Wednesday 21 March 2012

ECONOMY CURRENT AFFAIRS MONTHLY 'DECEMBER'



General Awareness Updates – December 2011

Economy & Business


The Central Government’s indirect tax collections have gone up by 18.5% to `2.21 lakh crore in the first seven months of 2011-12, prompting the Central Board of Excise and Customs (CBEC) to assert that it would meet the target of garnering `4 lakh crore this fiscal.
The excise, custom and service tax collections were `2,21,462 crore during April-October period this year, which constitutes 55.3% of the set target for 2011-12, as per the data released by the CBEC.
The indirect tax collection was `1.86 lakh crore in the corresponding period of 2010-11. The excise duty collection increased by 12% in April-October period to `82,680 crore against`73,805 crore in year-ago period, while realisation from the customs increased by about 16.8% to `87,973 crore. The service tax collection jumped by 34.4% to `50,809 crore from`37,799 crore during the first seven months of the fiscal.
The CBEC says that the excise and customs duties on petroleum products were not slashed, the indirect tax mop would have been ‘much more’. In June this year, the duties were slashed to provide a cushion against hike in petrol, LPG and kerosene prices that month. The move is estimated to cause an annual loss of `49,000 crore to the exchequer.
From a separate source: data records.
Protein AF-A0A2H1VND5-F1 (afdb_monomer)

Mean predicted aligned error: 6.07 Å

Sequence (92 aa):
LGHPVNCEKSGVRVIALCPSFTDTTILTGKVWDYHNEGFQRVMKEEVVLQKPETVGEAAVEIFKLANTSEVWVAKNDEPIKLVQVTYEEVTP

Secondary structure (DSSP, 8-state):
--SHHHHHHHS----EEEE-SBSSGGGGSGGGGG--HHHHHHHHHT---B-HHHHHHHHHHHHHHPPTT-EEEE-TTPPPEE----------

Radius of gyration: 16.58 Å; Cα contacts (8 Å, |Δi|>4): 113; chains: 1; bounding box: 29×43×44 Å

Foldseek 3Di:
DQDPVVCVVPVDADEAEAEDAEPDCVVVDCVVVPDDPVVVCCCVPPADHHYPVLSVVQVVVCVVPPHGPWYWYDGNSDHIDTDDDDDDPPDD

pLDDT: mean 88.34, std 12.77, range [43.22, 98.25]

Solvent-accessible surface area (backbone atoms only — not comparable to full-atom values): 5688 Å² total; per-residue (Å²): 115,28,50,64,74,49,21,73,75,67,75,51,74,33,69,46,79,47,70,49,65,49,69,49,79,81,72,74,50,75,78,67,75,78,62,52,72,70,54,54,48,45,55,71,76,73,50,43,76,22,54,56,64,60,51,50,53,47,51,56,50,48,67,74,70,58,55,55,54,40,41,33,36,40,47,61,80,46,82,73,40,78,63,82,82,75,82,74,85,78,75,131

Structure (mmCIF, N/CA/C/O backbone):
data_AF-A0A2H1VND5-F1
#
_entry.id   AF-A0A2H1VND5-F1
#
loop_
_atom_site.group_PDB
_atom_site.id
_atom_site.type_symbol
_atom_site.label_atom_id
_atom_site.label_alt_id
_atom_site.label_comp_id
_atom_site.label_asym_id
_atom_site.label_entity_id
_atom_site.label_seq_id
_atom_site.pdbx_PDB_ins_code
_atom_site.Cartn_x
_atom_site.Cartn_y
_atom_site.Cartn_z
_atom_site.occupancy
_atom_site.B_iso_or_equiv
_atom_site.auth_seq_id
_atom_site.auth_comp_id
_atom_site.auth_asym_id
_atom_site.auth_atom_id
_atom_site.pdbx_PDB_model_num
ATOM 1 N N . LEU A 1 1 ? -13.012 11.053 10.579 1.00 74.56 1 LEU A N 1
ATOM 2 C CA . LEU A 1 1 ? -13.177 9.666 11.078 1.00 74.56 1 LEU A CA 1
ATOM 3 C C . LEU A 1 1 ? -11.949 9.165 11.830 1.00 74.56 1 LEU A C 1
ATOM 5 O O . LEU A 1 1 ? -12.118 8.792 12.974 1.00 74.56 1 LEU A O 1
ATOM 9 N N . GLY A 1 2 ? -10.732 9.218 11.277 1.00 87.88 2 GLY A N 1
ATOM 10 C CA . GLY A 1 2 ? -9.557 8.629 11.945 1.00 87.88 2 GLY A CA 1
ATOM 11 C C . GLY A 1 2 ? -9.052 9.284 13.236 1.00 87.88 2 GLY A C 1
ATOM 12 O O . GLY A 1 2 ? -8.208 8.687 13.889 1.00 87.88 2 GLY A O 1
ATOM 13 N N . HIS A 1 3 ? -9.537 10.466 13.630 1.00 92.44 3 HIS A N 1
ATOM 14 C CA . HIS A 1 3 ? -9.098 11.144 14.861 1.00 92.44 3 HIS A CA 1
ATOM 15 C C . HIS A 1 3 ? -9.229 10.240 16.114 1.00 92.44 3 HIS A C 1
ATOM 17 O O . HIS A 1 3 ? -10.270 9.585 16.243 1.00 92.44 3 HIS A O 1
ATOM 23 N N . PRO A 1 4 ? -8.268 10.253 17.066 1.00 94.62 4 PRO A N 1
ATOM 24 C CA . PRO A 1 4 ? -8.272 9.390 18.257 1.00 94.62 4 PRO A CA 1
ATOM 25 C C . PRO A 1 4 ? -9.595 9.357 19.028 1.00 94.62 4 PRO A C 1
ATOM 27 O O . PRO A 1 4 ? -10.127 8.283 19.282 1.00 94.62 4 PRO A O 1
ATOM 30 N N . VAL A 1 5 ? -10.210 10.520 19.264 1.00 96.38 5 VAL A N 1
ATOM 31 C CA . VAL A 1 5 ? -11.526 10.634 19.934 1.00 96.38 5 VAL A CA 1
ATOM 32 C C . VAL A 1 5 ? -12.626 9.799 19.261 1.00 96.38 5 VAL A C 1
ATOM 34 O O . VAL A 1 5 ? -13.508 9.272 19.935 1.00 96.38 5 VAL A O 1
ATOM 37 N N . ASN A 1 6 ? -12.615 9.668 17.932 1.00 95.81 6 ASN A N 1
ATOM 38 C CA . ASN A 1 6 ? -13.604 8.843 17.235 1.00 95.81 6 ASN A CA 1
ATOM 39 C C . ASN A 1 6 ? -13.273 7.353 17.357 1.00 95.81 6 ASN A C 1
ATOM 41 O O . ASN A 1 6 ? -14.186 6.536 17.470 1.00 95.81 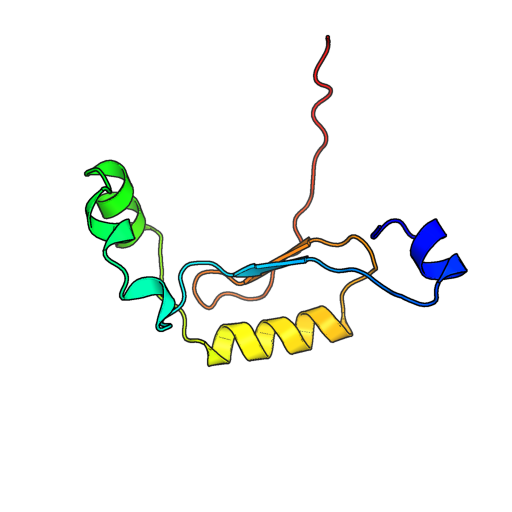6 ASN A O 1
ATOM 45 N N . CYS A 1 7 ? -11.984 7.006 17.353 1.00 95.69 7 CYS A N 1
ATOM 46 C CA . CYS A 1 7 ? -11.520 5.639 17.571 1.00 95.69 7 CYS A CA 1
ATOM 47 C C . CYS A 1 7 ? -11.891 5.157 18.980 1.00 95.69 7 CYS A C 1
ATOM 49 O O . CYS A 1 7 ? -12.443 4.073 19.116 1.00 95.69 7 CYS A O 1
ATOM 51 N N . GLU A 1 8 ? -11.684 5.979 20.012 1.00 96.69 8 GLU A N 1
ATOM 52 C CA . GLU A 1 8 ? -12.068 5.667 21.397 1.00 96.69 8 GLU A CA 1
ATOM 53 C C . GLU A 1 8 ? -13.575 5.436 21.544 1.00 96.69 8 GLU A C 1
ATOM 55 O O . GLU A 1 8 ? -14.003 4.494 22.204 1.00 96.69 8 GLU A O 1
ATOM 60 N N . LYS A 1 9 ? -14.395 6.270 20.892 1.00 96.94 9 LYS A N 1
ATOM 61 C CA . LYS A 1 9 ? -15.859 6.161 20.961 1.00 96.94 9 LYS A CA 1
ATOM 62 C C . LYS A 1 9 ? -16.424 4.962 20.200 1.00 96.94 9 LYS A C 1
ATOM 64 O O . LYS A 1 9 ? -17.446 4.423 20.609 1.00 96.94 9 LYS A O 1
ATOM 69 N N . SER A 1 10 ? -15.820 4.593 19.072 1.00 96.50 10 SER A N 1
ATOM 70 C CA . SER A 1 10 ? -16.358 3.557 18.173 1.00 96.50 10 SER A CA 1
ATOM 71 C C . SER A 1 10 ? -15.672 2.199 18.305 1.00 96.50 10 SER A C 1
ATOM 73 O O . SER A 1 10 ? -16.218 1.201 17.845 1.00 96.50 10 SER A O 1
ATOM 75 N N . GLY A 1 11 ? -14.463 2.155 18.869 1.00 95.62 11 GLY A N 1
ATOM 76 C CA . GLY A 1 11 ? -13.573 0.997 18.787 1.00 95.62 11 GLY A CA 1
ATOM 77 C C . GLY A 1 11 ? -12.997 0.754 17.385 1.00 95.62 11 GLY A C 1
ATOM 78 O O . GLY A 1 11 ? -12.305 -0.241 17.178 1.00 95.62 11 GLY A O 1
ATOM 79 N N . VAL A 1 12 ? -13.266 1.637 16.412 1.00 95.94 12 VAL A N 1
ATOM 80 C CA . VAL A 1 12 ? -12.822 1.497 15.020 1.00 95.94 12 VAL A CA 1
ATOM 81 C C . VAL A 1 12 ? -11.647 2.430 14.746 1.00 95.94 12 VAL A C 1
ATOM 83 O O . VAL A 1 12 ? -11.789 3.654 14.718 1.00 95.94 12 VAL A O 1
ATOM 86 N N . ARG A 1 13 ? -10.483 1.835 14.474 1.00 95.25 13 ARG A N 1
ATOM 87 C CA . ARG A 1 13 ? -9.292 2.536 13.986 1.00 95.25 13 ARG A CA 1
ATOM 88 C C . ARG A 1 13 ? -9.373 2.731 12.472 1.00 95.25 13 ARG A C 1
ATOM 90 O O . ARG A 1 13 ? -9.713 1.801 11.746 1.00 95.25 13 ARG A O 1
ATOM 97 N N . VAL A 1 14 ? -9.006 3.922 11.998 1.00 96.25 14 VAL A N 1
ATOM 98 C CA . VAL A 1 14 ? -8.932 4.238 10.561 1.00 96.25 14 VAL A CA 1
ATOM 99 C C . VAL A 1 14 ? -7.500 4.602 10.203 1.00 96.25 14 VAL A C 1
ATOM 101 O O . VAL A 1 14 ? -6.912 5.466 10.848 1.00 96.25 14 VAL A O 1
ATOM 104 N N . ILE A 1 15 ? -6.972 3.966 9.164 1.00 96.12 15 ILE A N 1
ATOM 105 C CA . ILE A 1 15 ? -5.623 4.170 8.625 1.00 96.12 15 ILE A CA 1
ATOM 106 C C . ILE A 1 15 ? -5.713 4.350 7.112 1.00 96.12 15 ILE A C 1
ATOM 108 O O . ILE A 1 15 ? -6.639 3.824 6.490 1.00 96.12 15 ILE A O 1
ATOM 112 N N . ALA A 1 16 ? -4.763 5.071 6.524 1.00 95.81 16 ALA A N 1
ATOM 113 C CA . ALA A 1 16 ? -4.651 5.192 5.076 1.00 95.81 16 ALA A CA 1
ATOM 114 C C . ALA A 1 16 ? -3.341 4.572 4.584 1.00 95.81 16 ALA A C 1
ATOM 116 O O . ALA A 1 16 ? -2.266 4.872 5.099 1.00 95.81 16 ALA A O 1
ATOM 117 N N . LEU A 1 17 ? -3.447 3.735 3.556 1.00 96.69 17 LEU A N 1
ATOM 118 C CA . LEU A 1 17 ? -2.324 3.205 2.791 1.00 96.69 17 LEU A CA 1
ATOM 119 C C . LEU A 1 17 ? -2.380 3.819 1.391 1.00 96.69 17 LEU A C 1
ATOM 121 O O . LEU A 1 17 ? -3.394 3.707 0.705 1.00 96.69 17 LEU A O 1
ATOM 125 N N . CYS A 1 18 ? -1.288 4.454 0.979 1.00 95.81 18 CYS A N 1
ATOM 126 C CA . CYS A 1 18 ? -1.091 4.999 -0.355 1.00 95.81 18 CYS A CA 1
ATOM 127 C C . CYS A 1 18 ? -0.039 4.155 -1.096 1.00 95.81 18 CYS A C 1
ATOM 129 O O . CYS A 1 18 ? 1.164 4.369 -0.907 1.00 95.81 18 CYS A O 1
ATOM 131 N N . PRO A 1 19 ? -0.459 3.162 -1.898 1.00 96.19 19 PRO A N 1
ATOM 132 C CA . PRO A 1 19 ? 0.456 2.430 -2.756 1.00 96.19 19 PRO A CA 1
ATOM 133 C C . PRO A 1 19 ? 0.828 3.274 -3.981 1.00 96.19 19 PRO A C 1
ATOM 135 O O . PRO A 1 19 ? -0.014 3.958 -4.565 1.00 96.19 19 PRO A O 1
ATOM 138 N N . SER A 1 20 ? 2.095 3.214 -4.388 1.00 93.81 20 SER A N 1
ATOM 139 C CA . SER A 1 20 ? 2.531 3.730 -5.692 1.00 93.81 20 SER A CA 1
ATOM 140 C C . SER A 1 20 ? 2.112 2.788 -6.835 1.00 93.81 20 SER A C 1
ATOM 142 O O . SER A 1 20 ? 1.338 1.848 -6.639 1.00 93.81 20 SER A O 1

Continuing its dismal performance, industrial growth fell further to 1.9% in September, mainly due to poor output from the manufacturing sector.
Growth in factory output, as measured in terms of the Index of Industrial Production (IIP), stood at 6.1% in September last year. During the April-September period this fiscal, IIP growth stood at 5%, as against 8.2% in the same period last year. Meanwhile, the IIP growth figure for August this year has been revised downward to 3.59% from the provisional estimate of 4.1%.
Output of the manufacturing sector, which constitutes over 75% of the index, grew by only 2.1% in September, compared to 6.9% expansion in the same month last year. Mining output declined by (–)5.6 per cent in September this year, as against a growth of 4.3% in the same month last year.
Capital goods production witnessed negative growth of (–)6.8% in September in comparison to a growth of 7.2% in the corresponding month of 2010. Growth in production of intermediate goods slowed to 1.5% during the month under review from 4.6% in September, 2010.
Consumer non-durables output declined by (–)1.3% during the month in comparison to a growth of 5.8% in the corresponding month of the previous year. However, electricity production improved, witnessing a growth of 9% in September this year, as against growth of a mere 1.8% in September 2010. Consumer durables output grew by 8.7% in September, compared to a growth of 14.2% in the corresponding month last year.
India ’s economy grew by 7.7% in the April-June period, the slowest in six quarters. India Inc had attributed the slowdown to rising interest rates, which have led to an increase in the cost ofborrowing, thus hindering fresh investment. The Reserve Bank has hiked interest rates 13 times since March, 2010, to tame inflation, which has been hovering around 9% since December last year.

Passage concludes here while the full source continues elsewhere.